Problem statement: Take the material below and output exactly the run of lines from the one containing "ATOM 88 O O" down to the one containing "ATOM 129 C CA", with both included.

Information provided:
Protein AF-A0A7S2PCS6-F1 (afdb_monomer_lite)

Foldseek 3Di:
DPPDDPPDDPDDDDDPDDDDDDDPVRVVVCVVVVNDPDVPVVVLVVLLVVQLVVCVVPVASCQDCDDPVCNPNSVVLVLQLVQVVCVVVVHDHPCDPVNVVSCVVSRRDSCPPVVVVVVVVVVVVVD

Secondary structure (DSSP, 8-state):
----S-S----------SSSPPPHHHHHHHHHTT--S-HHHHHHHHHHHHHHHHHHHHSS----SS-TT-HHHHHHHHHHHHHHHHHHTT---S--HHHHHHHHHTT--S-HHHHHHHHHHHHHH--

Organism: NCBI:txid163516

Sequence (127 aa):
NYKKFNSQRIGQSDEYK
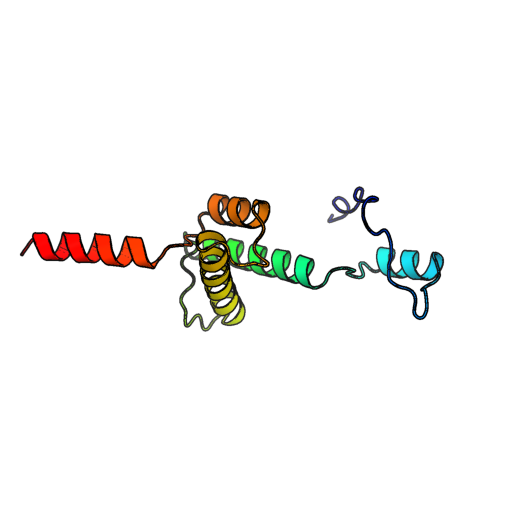IHGALSPERIQLLNEEGFSWDPREDTWHIMFDQLMQYKSKHGDCLVPRKFPENQSLANWAKNQREYFLRVKIGKPSPLTESRIIQLSDAGFEFELSKMKWELRYDQLKEF

Structure (mmCIF, N/CA/C/O backbone):
data_AF-A0A7S2PCS6-F1
#
_entry.id   AF-A0A7S2PCS6-F1
#
loop_
_atom_site.group_PDB
_atom_site.id
_atom_site.type_symbol
_atom_site.label_atom_id
_atom_site.label_alt_id
_atom_site.label_comp_id
_atom_site.label_asym_id
_atom_site.label_entity_id
_atom_site.label_seq_id
_atom_site.pdbx_PDB_ins_code
_atom_site.Cartn_x
_atom_site.Cartn_y
_atom_site.Cartn_z
_atom_site.occupancy
_atom_site.B_iso_or_equiv
_atom_site.auth_seq_id
_atom_site.auth_comp_id
_atom_site.auth_asym_id
_atom_site.auth_atom_id
_atom_site.pdbx_PDB_model_num
ATOM 1 N N . ASN A 1 1 ? 13.913 -23.293 5.882 1.00 35.31 1 ASN A N 1
ATOM 2 C CA . ASN A 1 1 ? 13.683 -23.849 4.529 1.00 35.31 1 ASN A CA 1
ATOM 3 C C . ASN A 1 1 ? 12.935 -22.852 3.650 1.00 35.31 1 ASN A C 1
ATOM 5 O O . ASN A 1 1 ? 11.778 -23.073 3.335 1.00 35.31 1 ASN A O 1
ATOM 9 N N . TYR A 1 2 ? 13.613 -21.777 3.235 1.00 27.12 2 TYR A N 1
ATOM 10 C CA . TYR A 1 2 ? 13.098 -20.770 2.290 1.00 27.12 2 TYR A CA 1
ATOM 11 C C . TYR A 1 2 ? 13.882 -20.801 0.965 1.00 27.12 2 TYR A C 1
ATOM 13 O O . TYR A 1 2 ? 14.191 -19.780 0.368 1.00 27.12 2 TYR A O 1
ATOM 21 N N . LYS A 1 3 ? 14.246 -22.002 0.502 1.00 37.91 3 LYS A N 1
ATOM 22 C CA . LYS A 1 3 ? 14.823 -22.219 -0.830 1.00 37.91 3 LYS A CA 1
ATOM 23 C C . LYS A 1 3 ? 13.750 -22.829 -1.715 1.00 37.91 3 LYS A C 1
ATOM 25 O O . LYS A 1 3 ? 13.653 -24.049 -1.761 1.00 37.91 3 LYS A O 1
ATOM 30 N N . LYS A 1 4 ? 12.911 -21.987 -2.317 1.00 38.25 4 LYS A N 1
ATOM 31 C CA . LYS A 1 4 ? 12.033 -22.274 -3.468 1.00 38.25 4 LYS A CA 1
ATOM 32 C C . LYS A 1 4 ? 11.138 -21.052 -3.654 1.00 38.25 4 LYS A C 1
ATOM 34 O O . LYS A 1 4 ? 10.060 -21.051 -3.097 1.00 38.25 4 LYS A O 1
ATOM 39 N N . PHE A 1 5 ? 11.603 -20.018 -4.356 1.00 36.28 5 PHE A N 1
ATOM 40 C CA . PHE A 1 5 ? 10.693 -19.121 -5.093 1.00 36.28 5 PHE A CA 1
ATOM 41 C C . PHE A 1 5 ? 11.350 -18.250 -6.175 1.00 36.28 5 PHE A C 1
ATOM 43 O O . PHE A 1 5 ? 10.621 -17.690 -6.976 1.00 36.28 5 PHE A O 1
ATOM 50 N N . ASN A 1 6 ? 12.681 -18.229 -6.328 1.00 31.17 6 ASN A N 1
ATOM 51 C CA . ASN A 1 6 ? 13.324 -17.445 -7.398 1.00 31.17 6 ASN A CA 1
ATOM 52 C C . ASN A 1 6 ? 13.991 -18.316 -8.473 1.00 31.17 6 ASN A C 1
ATOM 54 O O . ASN A 1 6 ? 15.151 -18.131 -8.815 1.00 31.17 6 ASN A O 1
ATOM 58 N N . SER A 1 7 ? 13.246 -19.282 -9.017 1.00 34.78 7 SER A N 1
ATOM 59 C CA . SER A 1 7 ? 13.635 -20.003 -10.237 1.00 34.78 7 SER A CA 1
ATOM 60 C C . SER A 1 7 ? 12.510 -19.914 -11.256 1.00 34.78 7 SER A C 1
ATOM 62 O O . SER A 1 7 ? 11.820 -20.897 -11.492 1.00 34.78 7 SER A O 1
ATOM 64 N N . GLN A 1 8 ? 12.310 -18.716 -11.800 1.00 37.12 8 GLN A N 1
ATOM 65 C CA . GLN A 1 8 ? 11.776 -18.432 -13.137 1.00 37.12 8 GLN A CA 1
ATOM 66 C C . GLN A 1 8 ? 11.373 -16.965 -13.170 1.00 37.12 8 GLN A C 1
ATOM 68 O O . GLN A 1 8 ? 10.354 -16.598 -12.602 1.00 37.12 8 GLN A O 1
ATOM 73 N N . ARG A 1 9 ? 12.187 -16.151 -13.842 1.00 39.62 9 ARG A N 1
ATOM 74 C CA . ARG A 1 9 ? 11.788 -14.972 -14.627 1.00 39.62 9 ARG A CA 1
ATOM 75 C C . ARG A 1 9 ? 13.030 -14.462 -15.354 1.00 39.62 9 ARG A C 1
ATOM 77 O O . ARG A 1 9 ? 13.574 -13.408 -15.060 1.00 39.62 9 ARG A O 1
ATOM 84 N N . ILE A 1 10 ? 13.503 -15.277 -16.294 1.00 46.03 10 ILE A N 1
ATOM 85 C CA . ILE A 1 10 ? 14.352 -14.789 -17.380 1.00 46.03 10 ILE A CA 1
ATOM 86 C C . ILE A 1 10 ? 13.367 -14.387 -18.475 1.00 46.03 10 ILE A C 1
ATOM 88 O O . ILE A 1 10 ? 12.714 -15.249 -19.060 1.00 46.03 10 ILE A O 1
ATOM 92 N N . GLY A 1 11 ? 13.170 -13.087 -18.667 1.00 39.22 11 GLY A N 1
ATOM 93 C CA . GLY A 1 11 ? 12.281 -12.565 -19.699 1.00 39.22 11 GLY A CA 1
ATOM 94 C C . GLY A 1 11 ? 11.759 -11.175 -19.362 1.00 39.22 11 GLY A C 1
ATOM 95 O O . GLY A 1 11 ? 10.913 -11.042 -18.481 1.00 39.22 11 GLY A O 1
ATOM 96 N N . GLN A 1 12 ? 12.225 -10.194 -20.140 1.00 34.69 12 GLN A N 1
ATOM 97 C CA . GLN A 1 12 ? 11.927 -8.753 -20.122 1.00 34.69 12 GLN A CA 1
ATOM 98 C C . GLN A 1 12 ? 12.831 -7.891 -19.231 1.00 34.69 12 GLN A C 1
ATOM 100 O O . GLN A 1 12 ? 12.408 -7.314 -18.235 1.00 34.69 12 GLN A O 1
ATOM 105 N N . SER A 1 13 ? 14.077 -7.741 -19.670 1.00 40.16 13 SER A N 1
ATOM 106 C CA . SER A 1 13 ? 14.900 -6.563 -19.380 1.00 40.16 13 SER A CA 1
ATOM 107 C C . SER A 1 13 ? 15.804 -6.288 -20.584 1.00 40.16 13 SER A C 1
ATOM 109 O O . SER A 1 13 ? 17.031 -6.260 -20.475 1.00 40.16 13 SER A O 1
ATOM 111 N N . ASP A 1 14 ? 15.194 -6.174 -21.764 1.00 44.34 14 ASP A N 1
ATOM 112 C CA . ASP A 1 14 ? 15.871 -5.556 -22.897 1.00 44.34 14 ASP A CA 1
ATOM 113 C C . ASP A 1 14 ? 16.155 -4.096 -22.505 1.00 44.34 14 ASP A C 1
ATOM 115 O O . ASP A 1 14 ? 15.255 -3.371 -22.083 1.00 44.34 14 ASP A O 1
ATOM 119 N N . GLU A 1 15 ? 17.426 -3.699 -22.592 1.00 41.91 15 GLU A N 1
ATOM 120 C CA . GLU A 1 15 ? 17.942 -2.346 -22.338 1.00 41.91 15 GLU A CA 1
ATOM 121 C C . GLU A 1 15 ? 17.988 -1.865 -20.873 1.00 41.91 15 GLU A C 1
ATOM 123 O O . GLU A 1 15 ? 17.385 -0.855 -20.498 1.00 41.91 15 GLU A O 1
ATOM 128 N N . TYR A 1 16 ? 18.866 -2.454 -20.051 1.00 50.84 16 TYR A N 1
ATOM 129 C CA . TYR A 1 16 ? 19.509 -1.646 -19.006 1.00 50.84 16 TYR A CA 1
ATOM 130 C C . TYR A 1 16 ? 20.381 -0.594 -19.695 1.00 50.84 16 TYR A C 1
ATOM 132 O O . TYR A 1 16 ? 21.510 -0.857 -20.114 1.00 50.84 16 TYR A O 1
ATOM 140 N N . LYS A 1 17 ? 19.788 0.586 -19.890 1.00 43.72 17 LYS A N 1
ATOM 141 C CA . LYS A 1 17 ? 20.380 1.728 -20.579 1.00 43.72 17 LYS A CA 1
ATOM 142 C C . LYS A 1 17 ? 21.786 2.010 -20.060 1.00 43.72 17 LYS A C 1
ATOM 144 O O . LYS A 1 17 ? 22.029 2.305 -18.894 1.00 43.72 17 LYS A O 1
ATOM 149 N N . ILE A 1 18 ? 22.682 1.875 -21.021 1.00 52.25 18 ILE A N 1
ATOM 150 C CA . ILE A 1 18 ? 24.127 1.981 -21.010 1.00 52.25 18 ILE A CA 1
ATOM 151 C C . ILE A 1 18 ? 24.570 3.310 -20.388 1.00 52.25 18 ILE A C 1
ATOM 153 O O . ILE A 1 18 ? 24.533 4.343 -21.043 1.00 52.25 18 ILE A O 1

Result of the task:
ATOM 88 O O . ILE A 1 10 ? 12.714 -15.249 -19.060 1.00 46.03 10 ILE A O 1
ATOM 92 N N . GLY A 1 11 ? 13.170 -13.087 -18.667 1.00 39.22 11 GLY A N 1
ATOM 93 C CA . GLY A 1 11 ? 12.281 -12.565 -19.699 1.00 39.22 11 GLY A CA 1
ATOM 94 C C . GLY A 1 11 ? 11.759 -11.175 -19.362 1.00 39.22 11 GLY A C 1
ATOM 95 O O . GLY A 1 11 ? 10.913 -11.042 -18.481 1.00 39.22 11 GLY A O 1
ATOM 96 N N . GLN A 1 12 ? 12.225 -10.194 -20.140 1.00 34.69 12 GLN A N 1
ATOM 97 C CA . GLN A 1 12 ? 11.927 -8.753 -20.122 1.00 34.69 12 GLN A CA 1
ATOM 98 C C . GLN A 1 12 ? 12.831 -7.891 -19.231 1.00 34.69 12 GLN A C 1
ATOM 100 O O . GLN A 1 12 ? 12.408 -7.314 -18.235 1.00 34.69 12 GLN A O 1
ATOM 105 N N . SER A 1 13 ? 14.077 -7.741 -19.670 1.00 40.16 13 SER A N 1
ATOM 106 C CA . SER A 1 13 ? 14.900 -6.563 -19.380 1.00 40.16 13 SER A CA 1
ATOM 107 C C . SER A 1 13 ? 15.804 -6.288 -20.584 1.00 40.16 13 SER A C 1
ATOM 109 O O . SER A 1 13 ? 17.031 -6.260 -20.475 1.00 40.16 13 SER A O 1
ATOM 111 N N . ASP A 1 14 ? 15.194 -6.174 -21.764 1.00 44.34 14 ASP A N 1
ATOM 112 C CA . ASP A 1 14 ? 15.871 -5.556 -22.897 1.00 44.34 14 ASP A CA 1
ATOM 113 C C . ASP A 1 14 ? 16.155 -4.096 -22.505 1.00 44.34 14 ASP A C 1
ATOM 115 O O . ASP A 1 14 ? 15.255 -3.371 -22.083 1.00 44.34 14 ASP A O 1
ATOM 119 N N . GLU A 1 15 ? 17.426 -3.699 -22.592 1.00 41.91 15 GLU A N 1
ATOM 120 C CA . GLU A 1 15 ? 17.942 -2.346 -22.338 1.00 41.91 15 GLU A CA 1
ATOM 121 C C . GLU A 1 15 ? 17.988 -1.865 -20.873 1.00 41.91 15 GLU A C 1
ATOM 123 O O . GLU A 1 15 ? 17.385 -0.855 -20.498 1.00 41.91 15 GLU A O 1
ATOM 128 N N . TYR A 1 16 ? 18.866 -2.454 -20.051 1.00 50.84 16 TYR A N 1
ATOM 129 C CA . TYR A 1 16 ? 19.509 -1.646 -19.006 1.00 50.84 16 TYR A CA 1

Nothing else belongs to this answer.